→ **WHAT THE TASK REQUIRES**
Instruction for the data below: set down exactly the lines from the line with "pLDDT: mean 73.89, std" to the line with "ATOM 5 O O . MET A 1 1 ? -9.429", inclusive, and no others.

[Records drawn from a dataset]

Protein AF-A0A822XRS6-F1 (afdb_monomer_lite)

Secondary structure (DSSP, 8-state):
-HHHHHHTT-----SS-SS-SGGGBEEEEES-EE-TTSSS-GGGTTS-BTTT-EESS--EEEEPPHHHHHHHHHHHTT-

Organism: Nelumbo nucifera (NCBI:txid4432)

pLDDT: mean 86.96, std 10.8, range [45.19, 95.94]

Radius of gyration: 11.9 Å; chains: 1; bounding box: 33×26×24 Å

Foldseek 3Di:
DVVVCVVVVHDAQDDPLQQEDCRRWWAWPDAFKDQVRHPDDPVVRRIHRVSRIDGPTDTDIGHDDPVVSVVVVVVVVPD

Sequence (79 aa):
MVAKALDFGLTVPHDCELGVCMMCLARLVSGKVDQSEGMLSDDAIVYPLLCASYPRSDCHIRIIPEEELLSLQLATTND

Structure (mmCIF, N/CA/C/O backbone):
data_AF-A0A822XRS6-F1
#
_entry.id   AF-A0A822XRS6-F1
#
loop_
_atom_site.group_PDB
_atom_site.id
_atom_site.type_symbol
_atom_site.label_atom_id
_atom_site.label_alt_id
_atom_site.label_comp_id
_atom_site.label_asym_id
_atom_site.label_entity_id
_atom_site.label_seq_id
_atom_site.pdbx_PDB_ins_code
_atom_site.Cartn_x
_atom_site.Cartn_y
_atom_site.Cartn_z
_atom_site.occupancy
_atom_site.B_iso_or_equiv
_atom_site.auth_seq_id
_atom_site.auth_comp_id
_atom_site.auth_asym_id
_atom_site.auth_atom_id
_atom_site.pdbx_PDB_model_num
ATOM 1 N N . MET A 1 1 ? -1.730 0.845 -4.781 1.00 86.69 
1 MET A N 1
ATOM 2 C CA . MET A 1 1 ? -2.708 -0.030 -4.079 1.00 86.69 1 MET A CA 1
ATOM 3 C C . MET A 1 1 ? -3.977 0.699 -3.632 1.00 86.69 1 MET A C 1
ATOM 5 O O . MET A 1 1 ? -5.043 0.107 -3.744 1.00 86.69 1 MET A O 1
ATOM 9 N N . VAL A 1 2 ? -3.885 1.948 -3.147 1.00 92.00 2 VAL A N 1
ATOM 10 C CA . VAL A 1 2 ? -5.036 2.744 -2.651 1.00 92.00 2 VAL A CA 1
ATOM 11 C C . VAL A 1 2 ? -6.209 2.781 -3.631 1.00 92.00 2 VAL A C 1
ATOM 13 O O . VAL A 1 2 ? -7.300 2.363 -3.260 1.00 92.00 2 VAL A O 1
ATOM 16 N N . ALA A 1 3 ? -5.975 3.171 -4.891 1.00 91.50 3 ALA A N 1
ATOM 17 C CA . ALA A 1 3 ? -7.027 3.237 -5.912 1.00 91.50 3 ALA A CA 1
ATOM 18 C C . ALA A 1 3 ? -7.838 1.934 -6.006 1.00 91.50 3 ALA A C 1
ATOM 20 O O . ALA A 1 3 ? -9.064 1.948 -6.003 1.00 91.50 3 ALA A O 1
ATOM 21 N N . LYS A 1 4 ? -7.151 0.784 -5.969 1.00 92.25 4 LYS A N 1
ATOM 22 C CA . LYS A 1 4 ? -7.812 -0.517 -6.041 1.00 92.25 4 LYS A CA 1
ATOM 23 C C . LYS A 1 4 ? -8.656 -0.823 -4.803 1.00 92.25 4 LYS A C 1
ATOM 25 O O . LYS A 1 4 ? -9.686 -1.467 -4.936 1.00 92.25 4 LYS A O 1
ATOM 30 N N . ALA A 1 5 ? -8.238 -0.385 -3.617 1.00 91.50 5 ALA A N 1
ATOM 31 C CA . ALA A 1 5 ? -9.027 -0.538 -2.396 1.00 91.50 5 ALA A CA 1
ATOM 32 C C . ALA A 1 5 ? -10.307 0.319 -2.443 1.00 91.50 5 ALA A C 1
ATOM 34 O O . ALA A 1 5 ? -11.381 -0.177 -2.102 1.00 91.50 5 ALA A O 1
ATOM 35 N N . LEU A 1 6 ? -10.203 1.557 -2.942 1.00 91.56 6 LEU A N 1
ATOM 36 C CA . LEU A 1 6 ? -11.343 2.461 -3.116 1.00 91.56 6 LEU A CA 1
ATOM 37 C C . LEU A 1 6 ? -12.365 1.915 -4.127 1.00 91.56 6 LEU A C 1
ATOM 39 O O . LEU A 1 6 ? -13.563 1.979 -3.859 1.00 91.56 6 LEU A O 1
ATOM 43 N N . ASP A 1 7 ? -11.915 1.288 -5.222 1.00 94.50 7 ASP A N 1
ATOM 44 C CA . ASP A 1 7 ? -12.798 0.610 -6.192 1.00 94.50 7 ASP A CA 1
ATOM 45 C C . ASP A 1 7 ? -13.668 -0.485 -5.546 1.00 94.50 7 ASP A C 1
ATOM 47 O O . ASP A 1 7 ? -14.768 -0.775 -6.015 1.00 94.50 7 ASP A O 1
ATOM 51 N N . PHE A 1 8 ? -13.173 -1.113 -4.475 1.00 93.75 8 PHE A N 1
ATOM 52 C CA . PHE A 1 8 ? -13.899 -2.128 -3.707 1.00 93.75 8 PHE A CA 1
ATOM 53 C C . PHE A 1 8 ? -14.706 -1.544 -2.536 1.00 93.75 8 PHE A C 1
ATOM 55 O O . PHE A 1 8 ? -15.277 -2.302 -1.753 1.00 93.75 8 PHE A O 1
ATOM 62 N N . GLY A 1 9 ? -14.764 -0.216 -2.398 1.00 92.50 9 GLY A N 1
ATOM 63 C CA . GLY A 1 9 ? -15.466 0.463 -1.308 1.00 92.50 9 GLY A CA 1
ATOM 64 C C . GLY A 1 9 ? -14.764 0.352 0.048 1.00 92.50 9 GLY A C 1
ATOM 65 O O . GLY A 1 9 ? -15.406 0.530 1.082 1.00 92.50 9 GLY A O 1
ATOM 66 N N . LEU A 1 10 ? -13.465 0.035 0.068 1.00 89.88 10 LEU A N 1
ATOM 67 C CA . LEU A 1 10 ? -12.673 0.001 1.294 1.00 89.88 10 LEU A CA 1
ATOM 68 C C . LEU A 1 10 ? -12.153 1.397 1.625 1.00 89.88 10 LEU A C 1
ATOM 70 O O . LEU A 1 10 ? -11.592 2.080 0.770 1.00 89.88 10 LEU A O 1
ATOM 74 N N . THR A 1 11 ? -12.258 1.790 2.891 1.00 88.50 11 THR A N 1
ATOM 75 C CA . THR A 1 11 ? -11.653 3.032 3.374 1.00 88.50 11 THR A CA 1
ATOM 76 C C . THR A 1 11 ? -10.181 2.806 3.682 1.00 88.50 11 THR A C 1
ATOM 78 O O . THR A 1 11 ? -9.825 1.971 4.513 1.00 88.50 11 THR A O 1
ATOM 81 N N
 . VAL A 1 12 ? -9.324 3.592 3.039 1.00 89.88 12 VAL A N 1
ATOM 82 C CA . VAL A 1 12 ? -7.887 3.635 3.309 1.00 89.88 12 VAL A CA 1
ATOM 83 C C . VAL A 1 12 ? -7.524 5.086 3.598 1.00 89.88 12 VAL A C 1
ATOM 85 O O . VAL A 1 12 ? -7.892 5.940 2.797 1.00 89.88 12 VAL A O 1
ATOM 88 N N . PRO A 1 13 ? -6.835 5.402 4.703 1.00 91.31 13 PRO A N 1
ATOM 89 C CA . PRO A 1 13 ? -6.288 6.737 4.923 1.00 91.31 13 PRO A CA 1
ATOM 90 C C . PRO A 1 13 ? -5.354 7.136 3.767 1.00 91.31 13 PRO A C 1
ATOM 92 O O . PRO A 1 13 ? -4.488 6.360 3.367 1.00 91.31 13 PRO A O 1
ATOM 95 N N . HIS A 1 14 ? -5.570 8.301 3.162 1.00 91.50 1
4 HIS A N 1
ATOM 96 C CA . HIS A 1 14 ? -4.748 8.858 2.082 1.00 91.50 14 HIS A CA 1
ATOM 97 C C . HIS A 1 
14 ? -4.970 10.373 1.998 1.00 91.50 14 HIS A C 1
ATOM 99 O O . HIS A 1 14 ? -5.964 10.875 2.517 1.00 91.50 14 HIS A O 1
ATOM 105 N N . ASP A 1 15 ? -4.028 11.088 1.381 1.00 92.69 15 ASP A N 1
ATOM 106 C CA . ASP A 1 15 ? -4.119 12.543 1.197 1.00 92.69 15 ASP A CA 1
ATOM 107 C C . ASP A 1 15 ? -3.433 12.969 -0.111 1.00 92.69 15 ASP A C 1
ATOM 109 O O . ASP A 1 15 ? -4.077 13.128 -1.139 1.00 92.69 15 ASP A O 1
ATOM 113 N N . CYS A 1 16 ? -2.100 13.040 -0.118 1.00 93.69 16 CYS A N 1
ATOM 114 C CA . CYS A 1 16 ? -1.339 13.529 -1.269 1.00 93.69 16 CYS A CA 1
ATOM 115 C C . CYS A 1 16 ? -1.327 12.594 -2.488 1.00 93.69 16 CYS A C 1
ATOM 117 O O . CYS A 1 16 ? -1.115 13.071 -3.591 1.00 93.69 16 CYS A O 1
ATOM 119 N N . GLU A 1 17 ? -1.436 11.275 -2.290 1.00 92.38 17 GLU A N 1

--

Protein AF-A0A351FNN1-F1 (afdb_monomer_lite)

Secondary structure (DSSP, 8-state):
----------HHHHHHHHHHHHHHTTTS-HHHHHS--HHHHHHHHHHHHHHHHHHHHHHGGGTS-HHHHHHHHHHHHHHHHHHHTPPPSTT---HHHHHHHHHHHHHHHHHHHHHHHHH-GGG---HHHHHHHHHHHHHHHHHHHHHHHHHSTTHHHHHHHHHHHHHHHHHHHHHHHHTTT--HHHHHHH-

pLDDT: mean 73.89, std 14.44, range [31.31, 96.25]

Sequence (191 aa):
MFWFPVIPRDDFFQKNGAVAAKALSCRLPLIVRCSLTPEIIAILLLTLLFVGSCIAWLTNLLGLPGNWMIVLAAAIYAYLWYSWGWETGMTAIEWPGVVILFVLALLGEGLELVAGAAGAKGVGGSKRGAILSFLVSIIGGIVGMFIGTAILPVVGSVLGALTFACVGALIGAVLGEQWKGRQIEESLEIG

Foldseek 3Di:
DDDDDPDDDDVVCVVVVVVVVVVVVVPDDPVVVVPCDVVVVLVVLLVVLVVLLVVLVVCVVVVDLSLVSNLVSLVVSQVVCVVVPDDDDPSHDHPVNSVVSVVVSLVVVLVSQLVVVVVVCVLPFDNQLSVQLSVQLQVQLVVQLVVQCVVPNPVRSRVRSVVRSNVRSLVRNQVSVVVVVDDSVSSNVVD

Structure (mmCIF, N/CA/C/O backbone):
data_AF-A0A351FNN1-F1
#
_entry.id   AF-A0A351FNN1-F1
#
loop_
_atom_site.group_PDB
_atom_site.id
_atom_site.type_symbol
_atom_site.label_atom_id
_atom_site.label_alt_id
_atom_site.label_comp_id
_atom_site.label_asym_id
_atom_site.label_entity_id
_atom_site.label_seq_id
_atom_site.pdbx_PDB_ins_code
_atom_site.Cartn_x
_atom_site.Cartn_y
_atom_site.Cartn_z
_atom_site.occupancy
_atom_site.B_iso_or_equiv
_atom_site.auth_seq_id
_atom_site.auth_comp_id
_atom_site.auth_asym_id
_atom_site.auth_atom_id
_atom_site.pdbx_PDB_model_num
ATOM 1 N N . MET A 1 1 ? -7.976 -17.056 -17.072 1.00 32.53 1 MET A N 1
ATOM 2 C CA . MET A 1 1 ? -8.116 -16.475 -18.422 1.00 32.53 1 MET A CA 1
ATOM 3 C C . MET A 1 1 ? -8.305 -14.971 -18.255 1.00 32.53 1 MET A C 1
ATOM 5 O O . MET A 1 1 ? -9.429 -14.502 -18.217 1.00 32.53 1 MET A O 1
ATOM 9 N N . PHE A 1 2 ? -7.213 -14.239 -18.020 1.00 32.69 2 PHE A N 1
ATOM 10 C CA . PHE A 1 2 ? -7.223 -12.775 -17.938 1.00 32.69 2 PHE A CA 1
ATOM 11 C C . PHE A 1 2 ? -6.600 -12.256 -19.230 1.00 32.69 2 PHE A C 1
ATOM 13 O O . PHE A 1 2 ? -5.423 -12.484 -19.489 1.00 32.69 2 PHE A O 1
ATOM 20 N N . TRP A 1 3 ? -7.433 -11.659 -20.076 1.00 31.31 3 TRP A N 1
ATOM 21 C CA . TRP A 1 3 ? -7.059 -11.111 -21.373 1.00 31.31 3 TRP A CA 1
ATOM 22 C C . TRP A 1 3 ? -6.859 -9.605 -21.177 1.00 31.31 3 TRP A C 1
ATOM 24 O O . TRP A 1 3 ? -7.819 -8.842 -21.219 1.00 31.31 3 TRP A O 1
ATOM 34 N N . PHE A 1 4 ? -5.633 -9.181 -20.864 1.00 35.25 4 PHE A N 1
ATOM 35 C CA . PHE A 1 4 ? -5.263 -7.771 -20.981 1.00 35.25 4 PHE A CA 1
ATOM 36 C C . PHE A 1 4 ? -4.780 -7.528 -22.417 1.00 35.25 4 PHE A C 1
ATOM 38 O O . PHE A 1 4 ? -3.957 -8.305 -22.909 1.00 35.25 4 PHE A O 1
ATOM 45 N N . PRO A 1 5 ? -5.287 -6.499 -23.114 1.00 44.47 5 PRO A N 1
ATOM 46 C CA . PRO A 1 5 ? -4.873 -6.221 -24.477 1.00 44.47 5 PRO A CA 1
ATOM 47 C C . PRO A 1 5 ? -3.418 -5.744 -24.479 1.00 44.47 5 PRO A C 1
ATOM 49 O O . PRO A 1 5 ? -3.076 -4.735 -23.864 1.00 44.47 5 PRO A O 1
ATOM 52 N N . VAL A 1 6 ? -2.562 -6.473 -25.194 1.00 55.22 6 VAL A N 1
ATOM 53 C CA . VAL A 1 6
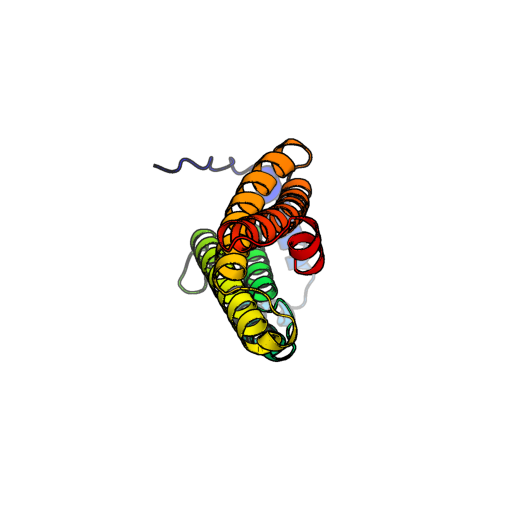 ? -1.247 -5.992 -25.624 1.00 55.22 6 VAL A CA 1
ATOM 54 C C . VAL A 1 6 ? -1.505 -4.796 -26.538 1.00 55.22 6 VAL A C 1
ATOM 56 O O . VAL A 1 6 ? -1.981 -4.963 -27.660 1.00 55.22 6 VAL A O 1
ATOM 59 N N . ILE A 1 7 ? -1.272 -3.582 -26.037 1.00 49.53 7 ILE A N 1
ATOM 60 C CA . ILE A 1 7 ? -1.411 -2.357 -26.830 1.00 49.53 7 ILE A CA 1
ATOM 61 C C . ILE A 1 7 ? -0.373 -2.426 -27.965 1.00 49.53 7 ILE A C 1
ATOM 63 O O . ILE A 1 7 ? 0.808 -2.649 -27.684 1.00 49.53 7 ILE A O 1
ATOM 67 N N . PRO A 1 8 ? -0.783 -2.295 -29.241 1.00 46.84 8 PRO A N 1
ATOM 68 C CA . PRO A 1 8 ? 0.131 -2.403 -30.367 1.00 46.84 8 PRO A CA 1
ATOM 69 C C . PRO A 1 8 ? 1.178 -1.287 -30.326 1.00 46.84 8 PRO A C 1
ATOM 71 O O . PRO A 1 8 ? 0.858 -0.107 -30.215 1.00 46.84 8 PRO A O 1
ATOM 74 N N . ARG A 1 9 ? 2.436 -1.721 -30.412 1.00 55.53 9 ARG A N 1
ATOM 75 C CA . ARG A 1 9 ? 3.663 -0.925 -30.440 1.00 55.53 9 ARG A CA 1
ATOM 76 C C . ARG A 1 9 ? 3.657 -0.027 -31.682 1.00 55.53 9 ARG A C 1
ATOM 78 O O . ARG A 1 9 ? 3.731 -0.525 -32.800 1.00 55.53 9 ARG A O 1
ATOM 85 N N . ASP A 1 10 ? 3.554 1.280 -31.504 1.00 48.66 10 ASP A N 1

* * *

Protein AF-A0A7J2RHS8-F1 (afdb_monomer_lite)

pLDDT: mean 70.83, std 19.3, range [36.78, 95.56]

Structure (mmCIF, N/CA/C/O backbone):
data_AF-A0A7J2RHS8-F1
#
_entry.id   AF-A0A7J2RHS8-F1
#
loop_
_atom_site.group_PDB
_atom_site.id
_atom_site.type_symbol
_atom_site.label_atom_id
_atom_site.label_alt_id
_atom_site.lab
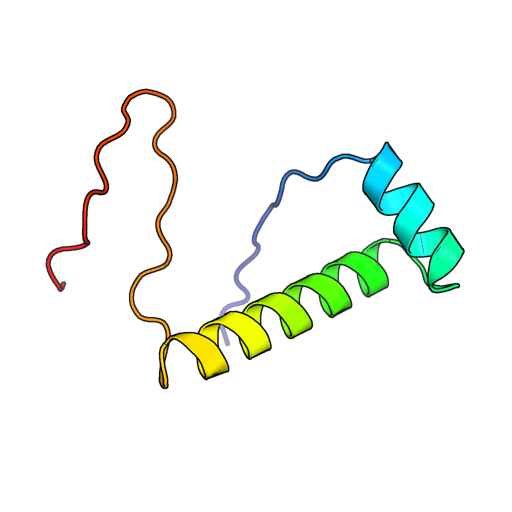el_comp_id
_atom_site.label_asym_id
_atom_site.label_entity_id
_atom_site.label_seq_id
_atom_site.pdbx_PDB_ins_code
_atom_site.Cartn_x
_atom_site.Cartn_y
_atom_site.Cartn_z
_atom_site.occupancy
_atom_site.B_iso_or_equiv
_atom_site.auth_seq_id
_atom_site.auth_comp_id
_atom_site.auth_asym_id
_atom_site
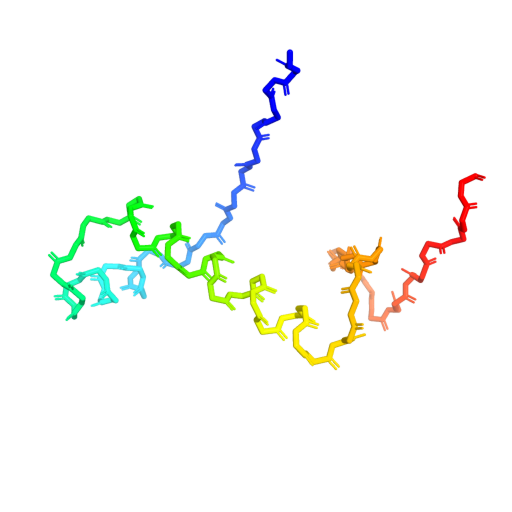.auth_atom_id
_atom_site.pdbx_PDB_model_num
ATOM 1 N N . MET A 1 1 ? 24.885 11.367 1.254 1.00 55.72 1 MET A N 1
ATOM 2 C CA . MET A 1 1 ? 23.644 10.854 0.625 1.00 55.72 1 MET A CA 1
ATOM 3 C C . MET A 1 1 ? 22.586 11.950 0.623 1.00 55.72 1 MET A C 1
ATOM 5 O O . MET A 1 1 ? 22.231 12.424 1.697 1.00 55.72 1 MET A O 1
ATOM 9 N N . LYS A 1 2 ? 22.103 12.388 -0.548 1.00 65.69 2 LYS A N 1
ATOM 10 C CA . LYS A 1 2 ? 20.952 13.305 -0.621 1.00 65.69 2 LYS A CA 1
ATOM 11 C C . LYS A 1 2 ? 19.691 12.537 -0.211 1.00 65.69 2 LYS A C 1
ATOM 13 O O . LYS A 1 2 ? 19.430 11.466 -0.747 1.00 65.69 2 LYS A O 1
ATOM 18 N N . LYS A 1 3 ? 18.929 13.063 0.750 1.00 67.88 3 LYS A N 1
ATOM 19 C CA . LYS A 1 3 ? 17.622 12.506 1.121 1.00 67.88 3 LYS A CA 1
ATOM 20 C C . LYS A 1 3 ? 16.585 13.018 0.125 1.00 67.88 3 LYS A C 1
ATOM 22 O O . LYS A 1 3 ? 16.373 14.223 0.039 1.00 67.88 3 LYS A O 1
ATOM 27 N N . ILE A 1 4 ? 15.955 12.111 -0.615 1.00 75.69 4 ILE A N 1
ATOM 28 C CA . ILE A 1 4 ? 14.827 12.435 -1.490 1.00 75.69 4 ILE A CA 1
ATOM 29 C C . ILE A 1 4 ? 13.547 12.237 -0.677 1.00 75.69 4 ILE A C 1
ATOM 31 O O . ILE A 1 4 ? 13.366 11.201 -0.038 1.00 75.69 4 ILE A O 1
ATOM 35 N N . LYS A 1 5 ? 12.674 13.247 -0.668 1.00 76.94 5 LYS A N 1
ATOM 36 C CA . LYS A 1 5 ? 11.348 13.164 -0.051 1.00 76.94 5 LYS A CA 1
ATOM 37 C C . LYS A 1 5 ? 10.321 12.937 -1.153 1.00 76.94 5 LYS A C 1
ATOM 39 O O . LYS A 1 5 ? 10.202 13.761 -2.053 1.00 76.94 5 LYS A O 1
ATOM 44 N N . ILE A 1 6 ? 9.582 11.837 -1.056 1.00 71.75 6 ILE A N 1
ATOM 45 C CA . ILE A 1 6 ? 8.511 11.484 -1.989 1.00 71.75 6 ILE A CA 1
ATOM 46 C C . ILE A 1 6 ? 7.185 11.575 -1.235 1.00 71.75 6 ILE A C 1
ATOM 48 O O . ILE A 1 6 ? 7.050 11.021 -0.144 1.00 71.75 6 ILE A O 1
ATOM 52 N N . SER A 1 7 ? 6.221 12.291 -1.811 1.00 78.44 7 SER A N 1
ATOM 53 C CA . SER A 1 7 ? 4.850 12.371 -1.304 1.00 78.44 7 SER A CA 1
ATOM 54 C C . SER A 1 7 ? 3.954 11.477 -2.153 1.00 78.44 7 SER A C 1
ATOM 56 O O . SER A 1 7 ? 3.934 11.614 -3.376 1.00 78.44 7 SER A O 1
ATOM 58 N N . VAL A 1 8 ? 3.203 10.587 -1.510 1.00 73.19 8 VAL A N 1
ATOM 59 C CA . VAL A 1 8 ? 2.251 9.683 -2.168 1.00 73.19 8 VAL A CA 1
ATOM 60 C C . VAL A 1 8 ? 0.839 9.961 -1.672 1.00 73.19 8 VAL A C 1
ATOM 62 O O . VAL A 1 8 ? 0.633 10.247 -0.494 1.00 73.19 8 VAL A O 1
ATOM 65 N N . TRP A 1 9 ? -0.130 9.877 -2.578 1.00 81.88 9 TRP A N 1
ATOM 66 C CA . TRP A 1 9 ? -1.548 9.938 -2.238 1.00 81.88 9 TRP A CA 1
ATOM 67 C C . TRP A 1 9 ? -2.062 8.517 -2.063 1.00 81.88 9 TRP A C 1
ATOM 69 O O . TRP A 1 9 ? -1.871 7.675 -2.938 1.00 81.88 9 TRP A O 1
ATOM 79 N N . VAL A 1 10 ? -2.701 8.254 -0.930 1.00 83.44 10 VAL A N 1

→ **OUTPUT OF THE EXERCISE**
pLDDT: mean 73.89, std 14.44, range [31.31, 96.25]

Sequence (191 aa):
MFWFPVIPRDDFFQKNGAVAAKALSCRLPLIVRCSLTPEIIAILLLTLLFVGSCIAWLTNLLGLPGNWMIVLAAAIYAYLWYSWGWETGMTAIEWPGVVILFVLALLGEGLELVAGAAGAKGVGGSKRGAILSFLVSIIGGIVGMFIGTAILPVVGSVLGALTFACVGALIGAVLGEQWKGRQIEESLEIG

Foldseek 3Di:
DDDDDPDDDDVVCVVVVVVVVVVVVVPDDPVVVVPCDVVVVLVVLLVVLVVLLVVLVVCVVVVDLSLVSNLVSLVVSQVVCVVVPDDDDPSHDHPVNSVVSVVVSLVVVLVSQLVVVVVVCVLPFDNQLSVQLSVQLQVQLVVQLVVQCVVPNPVRSRVRSVVRSNVRSLVRNQVSVVVVVDDSVSSNVVD

Structure (mmCIF, N/CA/C/O backbone):
data_AF-A0A351FNN1-F1
#
_entry.id   AF-A0A351FNN1-F1
#
loop_
_atom_site.group_PDB
_atom_site.id
_atom_site.type_symbol
_atom_site.label_atom_id
_atom_site.label_alt_id
_atom_site.label_comp_id
_atom_site.label_asym_id
_atom_site.label_entity_id
_atom_site.label_seq_id
_atom_site.pdbx_PDB_ins_code
_atom_site.Cartn_x
_atom_site.Cartn_y
_atom_site.Cartn_z
_atom_site.occupancy
_atom_site.B_iso_or_equiv
_atom_site.auth_seq_id
_atom_site.auth_comp_id
_atom_site.auth_asym_id
_atom_site.auth_atom_id
_atom_site.pdbx_PDB_model_num
ATOM 1 N N . MET A 1 1 ? -7.976 -17.056 -17.072 1.00 32.53 1 MET A N 1
ATOM 2 C CA . MET A 1 1 ? -8.116 -16.475 -18.422 1.00 32.53 1 MET A CA 1
ATOM 3 C C . MET A 1 1 ? -8.305 -14.971 -18.255 1.00 32.53 1 MET A C 1
ATOM 5 O O . MET A 1 1 ? -9.429 -14.502 -18.217 1.00 32.53 1 MET A O 1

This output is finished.